__Instructions to follow__: Pictures excluded, output the lines of the data below between the one holding "ATOM 146 C C" and the one holding "ATOM 157 C CA", inclusive, exactly as they stand.

__Input records__:
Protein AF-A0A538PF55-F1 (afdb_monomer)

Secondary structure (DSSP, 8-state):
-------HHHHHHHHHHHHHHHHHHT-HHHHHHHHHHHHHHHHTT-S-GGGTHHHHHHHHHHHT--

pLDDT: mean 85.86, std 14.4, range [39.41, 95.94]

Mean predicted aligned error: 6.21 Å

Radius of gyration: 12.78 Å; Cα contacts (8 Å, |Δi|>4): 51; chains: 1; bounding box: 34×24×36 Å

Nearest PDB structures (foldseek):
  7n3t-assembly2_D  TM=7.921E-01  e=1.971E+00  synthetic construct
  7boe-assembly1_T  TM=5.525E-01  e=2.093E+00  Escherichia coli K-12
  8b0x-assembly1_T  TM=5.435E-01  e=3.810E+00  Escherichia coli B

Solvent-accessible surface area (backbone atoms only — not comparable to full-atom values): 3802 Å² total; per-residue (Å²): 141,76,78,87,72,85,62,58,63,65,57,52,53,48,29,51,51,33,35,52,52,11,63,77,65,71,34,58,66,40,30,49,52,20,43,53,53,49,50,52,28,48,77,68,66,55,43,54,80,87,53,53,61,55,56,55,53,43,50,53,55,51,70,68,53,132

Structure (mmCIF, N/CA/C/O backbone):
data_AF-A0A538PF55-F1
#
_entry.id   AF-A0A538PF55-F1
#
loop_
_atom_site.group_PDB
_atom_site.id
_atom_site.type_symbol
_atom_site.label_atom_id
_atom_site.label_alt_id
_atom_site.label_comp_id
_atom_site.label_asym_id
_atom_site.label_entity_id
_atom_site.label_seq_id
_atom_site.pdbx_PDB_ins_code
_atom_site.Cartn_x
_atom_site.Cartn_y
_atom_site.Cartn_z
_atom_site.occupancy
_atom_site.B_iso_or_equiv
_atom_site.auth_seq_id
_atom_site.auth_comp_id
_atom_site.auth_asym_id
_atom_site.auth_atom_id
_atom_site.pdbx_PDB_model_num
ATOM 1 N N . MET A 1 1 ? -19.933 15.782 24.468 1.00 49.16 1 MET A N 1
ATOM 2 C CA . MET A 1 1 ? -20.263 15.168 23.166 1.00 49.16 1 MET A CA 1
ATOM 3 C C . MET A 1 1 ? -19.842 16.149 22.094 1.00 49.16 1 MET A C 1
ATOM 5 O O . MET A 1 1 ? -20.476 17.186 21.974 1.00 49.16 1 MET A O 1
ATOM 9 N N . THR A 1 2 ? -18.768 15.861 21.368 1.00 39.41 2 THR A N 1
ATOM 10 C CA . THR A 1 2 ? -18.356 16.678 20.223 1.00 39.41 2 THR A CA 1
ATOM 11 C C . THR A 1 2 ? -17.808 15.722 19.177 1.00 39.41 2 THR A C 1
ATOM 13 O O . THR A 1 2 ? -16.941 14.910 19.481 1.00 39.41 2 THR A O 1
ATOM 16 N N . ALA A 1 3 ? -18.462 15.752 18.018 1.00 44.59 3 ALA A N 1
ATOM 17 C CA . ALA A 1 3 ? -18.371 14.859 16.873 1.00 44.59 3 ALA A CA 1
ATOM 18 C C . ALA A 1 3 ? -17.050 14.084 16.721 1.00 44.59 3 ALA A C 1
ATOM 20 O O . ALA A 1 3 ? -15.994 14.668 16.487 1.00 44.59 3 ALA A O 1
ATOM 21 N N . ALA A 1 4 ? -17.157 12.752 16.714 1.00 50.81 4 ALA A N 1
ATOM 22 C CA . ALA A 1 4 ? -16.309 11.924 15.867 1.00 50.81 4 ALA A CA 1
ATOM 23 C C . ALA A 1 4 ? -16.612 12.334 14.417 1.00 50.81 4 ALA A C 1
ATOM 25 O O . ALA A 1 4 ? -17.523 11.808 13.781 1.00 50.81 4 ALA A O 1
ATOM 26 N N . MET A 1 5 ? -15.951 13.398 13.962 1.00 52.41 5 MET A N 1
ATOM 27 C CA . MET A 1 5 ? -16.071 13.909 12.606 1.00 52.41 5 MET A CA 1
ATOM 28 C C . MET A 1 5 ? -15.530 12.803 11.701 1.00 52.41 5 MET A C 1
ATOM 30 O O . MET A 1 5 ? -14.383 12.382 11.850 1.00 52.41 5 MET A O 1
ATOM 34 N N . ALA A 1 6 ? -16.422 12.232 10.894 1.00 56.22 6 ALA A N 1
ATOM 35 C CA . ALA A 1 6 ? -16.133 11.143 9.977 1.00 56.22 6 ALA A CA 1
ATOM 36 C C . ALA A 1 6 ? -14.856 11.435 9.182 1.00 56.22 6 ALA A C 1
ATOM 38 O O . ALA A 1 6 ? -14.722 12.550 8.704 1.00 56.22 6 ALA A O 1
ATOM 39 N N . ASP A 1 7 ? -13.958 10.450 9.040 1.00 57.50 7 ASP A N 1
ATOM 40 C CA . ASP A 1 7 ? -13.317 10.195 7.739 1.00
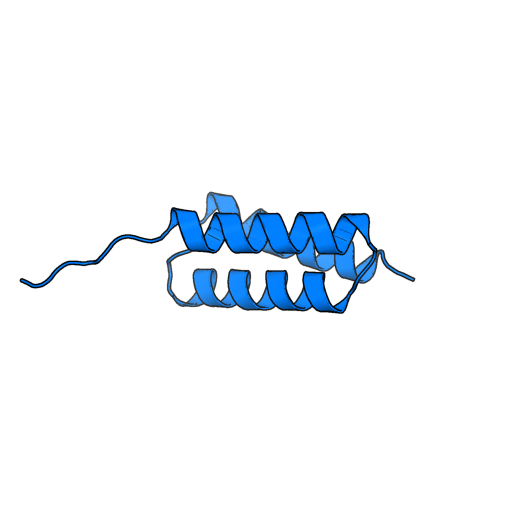 57.50 7 ASP A CA 1
ATOM 41 C C . ASP A 1 7 ? -12.514 8.874 7.658 1.00 57.50 7 ASP A C 1
ATOM 43 O O . ASP A 1 7 ? -11.307 8.879 7.413 1.00 57.50 7 ASP A O 1
ATOM 47 N N . PRO A 1 8 ? -13.118 7.690 7.867 1.00 56.38 8 PRO A N 1
ATOM 48 C CA . PRO A 1 8 ? -12.527 6.458 7.348 1.00 56.38 8 PRO A CA 1
ATOM 49 C C . PRO A 1 8 ? -12.442 6.401 5.800 1.00 56.38 8 PRO A C 1
ATOM 51 O O . PRO A 1 8 ? -11.382 6.009 5.316 1.00 56.38 8 PRO A O 1
ATOM 54 N N . PRO A 1 9 ? -13.451 6.819 4.995 1.00 60.66 9 PRO A N 1
ATOM 55 C CA . PRO A 1 9 ? -13.401 6.602 3.546 1.00 60.66 9 PRO A CA 1
ATOM 56 C C . PRO A 1 9 ? -12.393 7.510 2.829 1.00 60.66 9 PRO A C 1
ATOM 58 O O . PRO A 1 9 ? -11.595 7.007 2.047 1.00 60.66 9 PRO A O 1
ATOM 61 N N . VAL A 1 10 ? -12.330 8.812 3.145 1.00 73.50 10 VAL A N 1
ATOM 62 C CA . VAL A 1 10 ? -11.455 9.758 2.417 1.00 73.50 10 VAL A CA 1
ATOM 63 C C . VAL A 1 10 ? -9.971 9.409 2.553 1.00 73.50 10 VAL A C 1
ATOM 65 O O . VAL A 1 10 ? -9.203 9.571 1.605 1.00 73.50 10 VAL A O 1
ATOM 68 N N . ALA A 1 11 ? -9.548 8.902 3.714 1.00 80.88 11 ALA A N 1
ATOM 69 C CA . ALA A 1 11 ? -8.153 8.529 3.921 1.00 80.88 11 ALA A CA 1
ATOM 70 C C . ALA A 1 11 ? -7.770 7.258 3.143 1.00 80.88 11 ALA A C 1
ATOM 72 O O . ALA A 1 11 ? -6.675 7.189 2.587 1.00 80.88 11 ALA A O 1
ATOM 73 N N . VAL A 1 12 ? -8.678 6.280 3.056 1.00 85.94 12 VAL A N 1
ATOM 74 C CA . VAL A 1 12 ? -8.480 5.070 2.244 1.00 85.94 12 VAL A CA 1
ATOM 75 C C . VAL A 1 12 ? -8.510 5.413 0.751 1.00 85.94 12 VAL A C 1
ATOM 77 O O . VAL A 1 12 ? -7.629 4.979 0.012 1.00 85.94 12 VAL A O 1
ATOM 80 N N . ASP A 1 13 ? -9.440 6.261 0.307 1.00 89.06 13 ASP A N 1
ATOM 81 C CA . ASP A 1 13 ? -9.499 6.748 -1.078 1.00 89.06 13 ASP A CA 1
ATOM 82 C C . ASP A 1 13 ? -8.216 7.483 -1.497 1.00 89.06 13 ASP A C 1
ATOM 84 O O . ASP A 1 13 ? -7.737 7.320 -2.627 1.00 89.06 13 ASP A O 1
ATOM 88 N N . LEU A 1 14 ? -7.612 8.254 -0.586 1.00 89.94 14 LEU A N 1
ATOM 89 C CA . LEU A 1 14 ? -6.317 8.894 -0.815 1.00 89.94 14 LEU A CA 1
ATOM 90 C C . LEU A 1 14 ? -5.200 7.860 -1.007 1.00 89.94 14 LEU A C 1
ATOM 92 O O . LEU A 1 14 ? -4.440 7.968 -1.971 1.00 89.94 14 LEU A O 1
ATOM 96 N N . VAL A 1 15 ? -5.117 6.845 -0.138 1.00 93.19 15 VAL A N 1
ATOM 97 C CA . VAL A 1 15 ? -4.142 5.747 -0.272 1.00 93.19 15 VAL A CA 1
ATOM 98 C C . VAL A 1 15 ? -4.303 5.054 -1.623 1.00 93.19 15 VAL A 
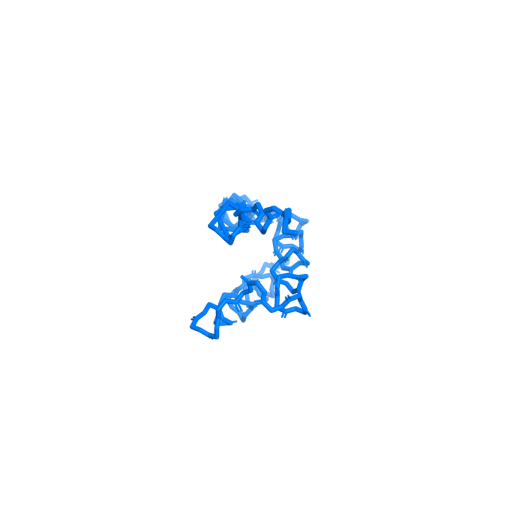C 1
ATOM 100 O O . VAL A 1 15 ? -3.322 4.879 -2.344 1.00 93.19 15 VAL A O 1
ATOM 103 N N . VAL A 1 16 ? -5.536 4.715 -2.008 1.00 93.19 16 VAL A N 1
ATOM 104 C CA . VAL A 1 16 ? -5.835 4.057 -3.288 1.00 93.19 16 VAL A CA 1
ATOM 105 C C . VAL A 1 16 ? -5.448 4.942 -4.475 1.00 93.19 16 VAL A C 1
ATOM 107 O O . VAL A 1 16 ? -4.907 4.445 -5.464 1.00 93.19 16 VAL A O 1
ATOM 110 N N . SER A 1 17 ? -5.697 6.248 -4.393 1.00 95.00 17 SER A N 1
ATOM 111 C CA . SER A 1 17 ? -5.354 7.203 -5.453 1.00 95.00 17 SER A CA 1
ATOM 112 C C . SER A 1 17 ? -3.841 7.344 -5.627 1.00 95.00 17 SER A C 1
ATOM 114 O O . SER A 1 17 ? -3.341 7.266 -6.752 1.00 95.00 17 SER A O 1
ATOM 116 N N . LEU A 1 18 ? -3.103 7.483 -4.520 1.00 94.81 18 LEU A N 1
ATOM 117 C CA . LEU A 1 18 ? -1.639 7.533 -4.523 1.00 94.81 18 LEU A CA 1
ATOM 118 C C . LEU A 1 18 ? -1.035 6.220 -5.021 1.00 94.81 18 LEU A C 1
ATOM 120 O O . LEU A 1 18 ? -0.121 6.246 -5.842 1.00 94.81 18 LEU A O 1
ATOM 124 N N . PHE A 1 19 ? -1.587 5.082 -4.594 1.00 95.50 19 PHE A N 1
ATOM 125 C CA . PHE A 1 19 ? -1.168 3.766 -5.058 1.00 95.50 19 PHE A CA 1
ATOM 126 C C . PHE A 1 19 ? -1.344 3.616 -6.571 1.00 95.50 19 PHE A C 1
ATOM 128 O O . PHE A 1 19 ? -0.391 3.277 -7.266 1.00 95.50 19 PHE A O 1
ATOM 135 N N . LYS A 1 20 ? -2.535 3.922 -7.106 1.00 95.38 20 LYS A N 1
ATOM 136 C CA . LYS A 1 20 ? -2.813 3.839 -8.549 1.00 95.38 20 LYS A CA 1
ATOM 137 C C . LYS A 1 20 ? -1.882 4.737 -9.359 1.00 95.38 20 LYS A C 1
ATOM 139 O O . LYS A 1 20 ? -1.355 4.297 -10.378 1.00 95.38 20 LYS A O 1
ATOM 144 N N . LEU A 1 21 ? -1.661 5.974 -8.910 1.00 95.75 21 LEU A N 1
ATOM 145 C CA . LEU A 1 21 ? -0.762 6.906 -9.587 1.00 95.75 21 LEU A CA 1
ATOM 146 C C . LEU A 1 21 ? 0.697 6.432 -9.522 1.00 95.75 21 LEU A C 1
ATOM 148 O O . LEU A 1 21 ? 1.391 6.438 -10.538 1.00 95.75 21 LEU A O 1
ATOM 152 N N . GLY A 1 22 ? 1.154 5.990 -8.349 1.0
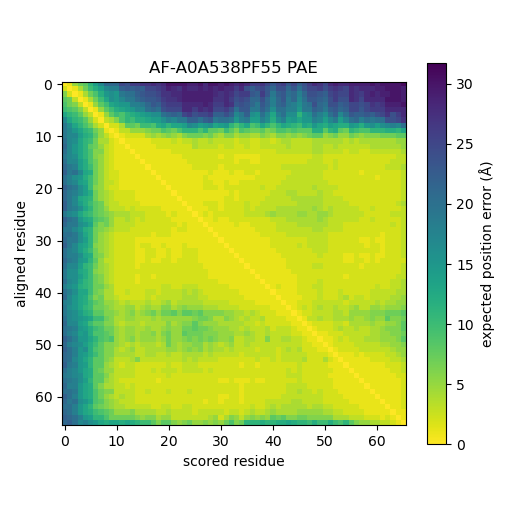0 94.88 22 GLY A N 1
ATOM 153 C CA . GLY A 1 22 ? 2.495 5.452 -8.143 1.00 94.88 22 GLY A CA 1
ATOM 154 C C . GLY A 1 22 ? 2.757 4.204 -8.981 1.00 94.88 22 GLY A C 1
ATOM 155 O O . GLY A 1 22 ? 3.783 4.129 -9.647 1.00 94.88 22 GLY A O 1
ATOM 156 N N . ALA A 1 23 ? 1.800 3.278 -9.038 1.00 93.44 23 ALA A N 1
ATOM 157 C CA . ALA A 1 23 ? 1.890 2.071 -9.854 1.00 93.44 23 ALA A CA 1
ATOM 158 C C . ALA A 1 23 ? 1.893 2.394 -11.357 1.00 93.44 23 ALA A C 1
ATOM 160 O O . ALA A 1 23 ? 2.713 1.862 -12.097 1.00 93.44 23 ALA A O 1
ATOM 161 N N . ALA A 1 24 ? 1.029 3.310 -11.814 1.00 95.75 24 ALA A N 1
ATOM 162 C CA . ALA A 1 24 ? 0.957 3.709 -13.222 1.00 95.75 24 ALA A CA 1
ATOM 163 C C . ALA A 1 24 ? 2.215 4.444 -13.715 1.00 95.75 24 ALA A C 1
ATOM 165 O O . ALA A 1 24 ? 2.526 4.412 -14.903 1.00 95.75 24 ALA A O 1
ATOM 166 N N . THR A 1 25 ? 2.925 5.121 -12.811 1.00 95.06 25 THR A N 1
ATOM 167 C CA . THR A 1 25 ? 4.134 5.897 -13.
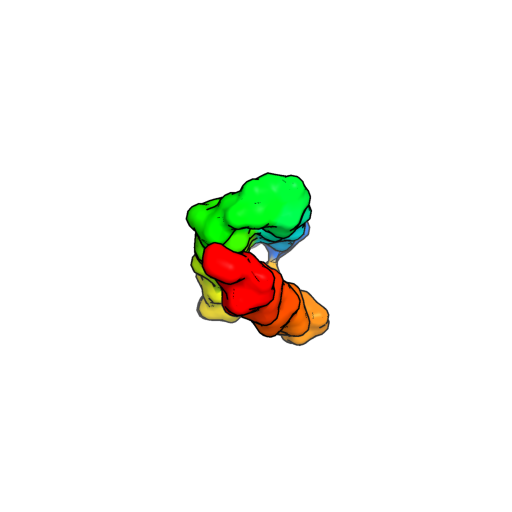128 1.00 95.06 25 THR A CA 1
ATOM 168 C C . THR A 1 25 ? 5.427 5.204 -12.700 1.00 95.06 25 THR A C 1
ATOM 170 O O . THR A 1 25 ? 6.502 5.777 -12.869 1.00 95.06 25 THR A O 1
ATOM 173 N N . SER A 1 26 ? 5.340 4.003 -12.116 1.00 93.69 26 SER A N 1
ATOM 174 C CA . SER A 1 26 ? 6.446 3.330 -11.419 1.00 93.69 26 SER A CA 1
ATOM 175 C C . SER A 1 26 ? 7.181 4.250 -10.430 1.00 93.69 26 SER A C 1
ATOM 177 O O . SER A 1 26 ? 8.390 4.142 -10.220 1.00 93.69 26 SER A O 1
ATOM 179 N N . ASN A 1 27 ? 6.459 5.195 -9.824 1.00 95.50 27 ASN A N 1
ATOM 180 C CA . ASN A 1 27 ? 7.026 6.171 -8.910 1.00 95.50 27 ASN A CA 1
ATOM 181 C C . ASN A 1 27 ? 7.049 5.600 -7.490 1.00 95.50 27 ASN A C 1
ATOM 183 O O . ASN A 1 27 ? 6.050 5.637 -6.764 1.00 95.50 27 ASN A O 1
ATOM 187 N N . ARG A 1 28 ? 8.227 5.113 -7.082 1.00 93.75 28 ARG A N 1
ATOM 188 C CA . ARG A 1 28 ? 8.462 4.555 -5.742 1.00 93.75 28 ARG A CA 1
ATOM 189 C C . ARG A 1 28 ? 8.098 5.523 -4.615 1.00 93.75 28 ARG A C 1
ATOM 191 O O . ARG A 1 28 ? 7.621 5.069 -3.583 1.00 93.75 28 ARG A O 1
ATOM 198 N N . ILE A 1 29 ? 8.285 6.835 -4.797 1.00 95.06 29 ILE A N 1
ATOM 199 C CA . ILE A 1 29 ? 7.984 7.832 -3.756 1.00 95.06 29 ILE A CA 1
ATOM 200 C C . ILE A 1 29 ? 6.484 7.830 -3.460 1.00 95.06 29 ILE A C 1
ATOM 202 O O . ILE A 1 29 ? 6.090 7.701 -2.308 1.00 95.06 29 ILE A O 1
ATOM 206 N N . LEU A 1 30 ? 5.644 7.883 -4.496 1.00 95.25 30 LEU A N 1
ATOM 207 C CA . LEU A 1 30 ? 4.186 7.867 -4.326 1.00 95.25 30 LEU A CA 1
ATOM 208 C C . LEU A 1 30 ? 3.685 6.570 -3.682 1.00 95.25 30 LEU A C 1
ATOM 210 O O . LEU A 1 30 ? 2.769 6.602 -2.864 1.00 95.25 30 LEU A O 1
ATOM 214 N N . LEU A 1 31 ? 4.301 5.436 -4.020 1.00 95.50 31 LEU A N 1
ATOM 215 C CA . LEU A 1 31 ? 3.971 4.152 -3.405 1.00 95.50 31 LEU A CA 1
ATOM 216 C C . LEU A 1 31 ? 4.397 4.090 -1.931 1.00 95.50 31 LEU A C 1
ATOM 218 O O . LEU A 1 31 ? 3.644 3.586 -1.100 1.00 95.50 31 LEU A O 1
ATOM 222 N N
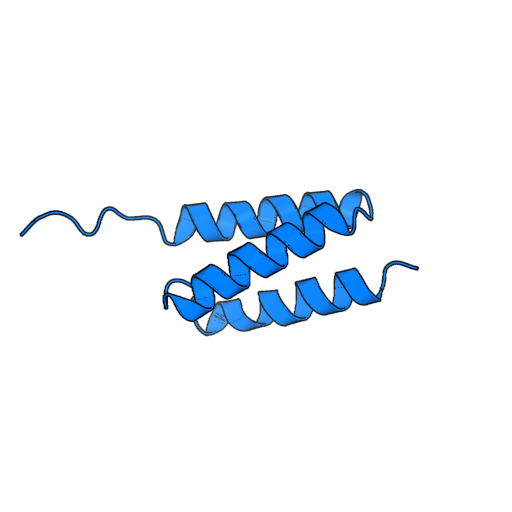 . HIS A 1 32 ? 5.565 4.637 -1.582 1.00 95.94 32 HIS A N 1
ATOM 223 C CA . HIS A 1 32 ? 5.996 4.745 -0.188 1.00 95.94 32 HIS A CA 1
ATOM 224 C C . HIS A 1 32 ? 5.089 5.669 0.629 1.00 95.94 32 HIS A C 1
ATOM 226 O O . HIS A 1 32 ? 4.736 5.314 1.751 1.00 95.94 32 HIS A O 1
ATOM 232 N N . GLU A 1 33 ? 4.670 6.807 0.072 1.00 95.25 33 GLU A N 1
ATOM 233 C CA . GLU A 1 33 ? 3.704 7.710 0.711 1.00 95.25 33 GLU A CA 1
ATOM 234 C C . GLU A 1 33 ? 2.364 6.998 0.952 1.00 95.25 33 GLU A C 1
ATOM 236 O O . GLU A 1 33 ? 1.843 7.011 2.068 1.00 95.25 33 GLU A O 1
ATOM 241 N N . ALA A 1 34 ? 1.845 6.284 -0.057 1.00 95.00 34 ALA A N 1
ATOM 242 C CA . ALA A 1 34 ? 0.640 5.467 0.087 1.00 95.00 34 ALA A CA 1
ATOM 243 C C . ALA A 1 34 ? 0.783 4.433 1.220 1.00 95.00 34 ALA A C 1
ATOM 245 O O . ALA A 1 34 ? -0.119 4.298 2.048 1.00 95.00 34 ALA A O 1
ATOM 246 N N . LEU A 1 35 ? 1.930 3.747 1.301 1.00 95.44 35 LEU A N 1
ATOM 247 C CA . LEU A 1 35 ? 2.206 2.763 2.351 1.00 95.44 35 LEU A CA 1
ATOM 248 C C . LEU A 1 35 ? 2.271 3.398 3.746 1.00 95.44 35 LEU A C 1
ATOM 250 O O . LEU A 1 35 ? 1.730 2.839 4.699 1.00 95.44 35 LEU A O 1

__Output for this exercise__:
ATOM 146 C C . LEU A 1 21 ? 0.697 6.432 -9.522 1.00 95.75 21 LEU A C 1
ATOM 148 O O . LEU A 1 21 ? 1.391 6.438 -10.538 1.00 95.75 21 LEU A O 1
ATOM 152 N N . GLY A 1 22 ? 1.154 5.990 -8.349 1.0
0 94.88 22 GLY A N 1
ATOM 153 C CA . GLY A 1 22 ? 2.495 5.452 -8.143 1.00 94.88 22 GLY A CA 1
ATOM 154 C C . GLY A 1 22 ? 2.757 4.204 -8.981 1.00 94.88 22 GLY A C 1
ATOM 155 O O . GLY A 1 22 ? 3.783 4.129 -9.647 1.00 94.88 22 GLY A O 1
ATOM 156 N N . ALA A 1 23 ? 1.800 3.278 -9.038 1.00 93.44 23 ALA A N 1
ATOM 157 C CA . ALA A 1 23 ? 1.890 2.071 -9.854 1.00 93.44 23 ALA A CA 1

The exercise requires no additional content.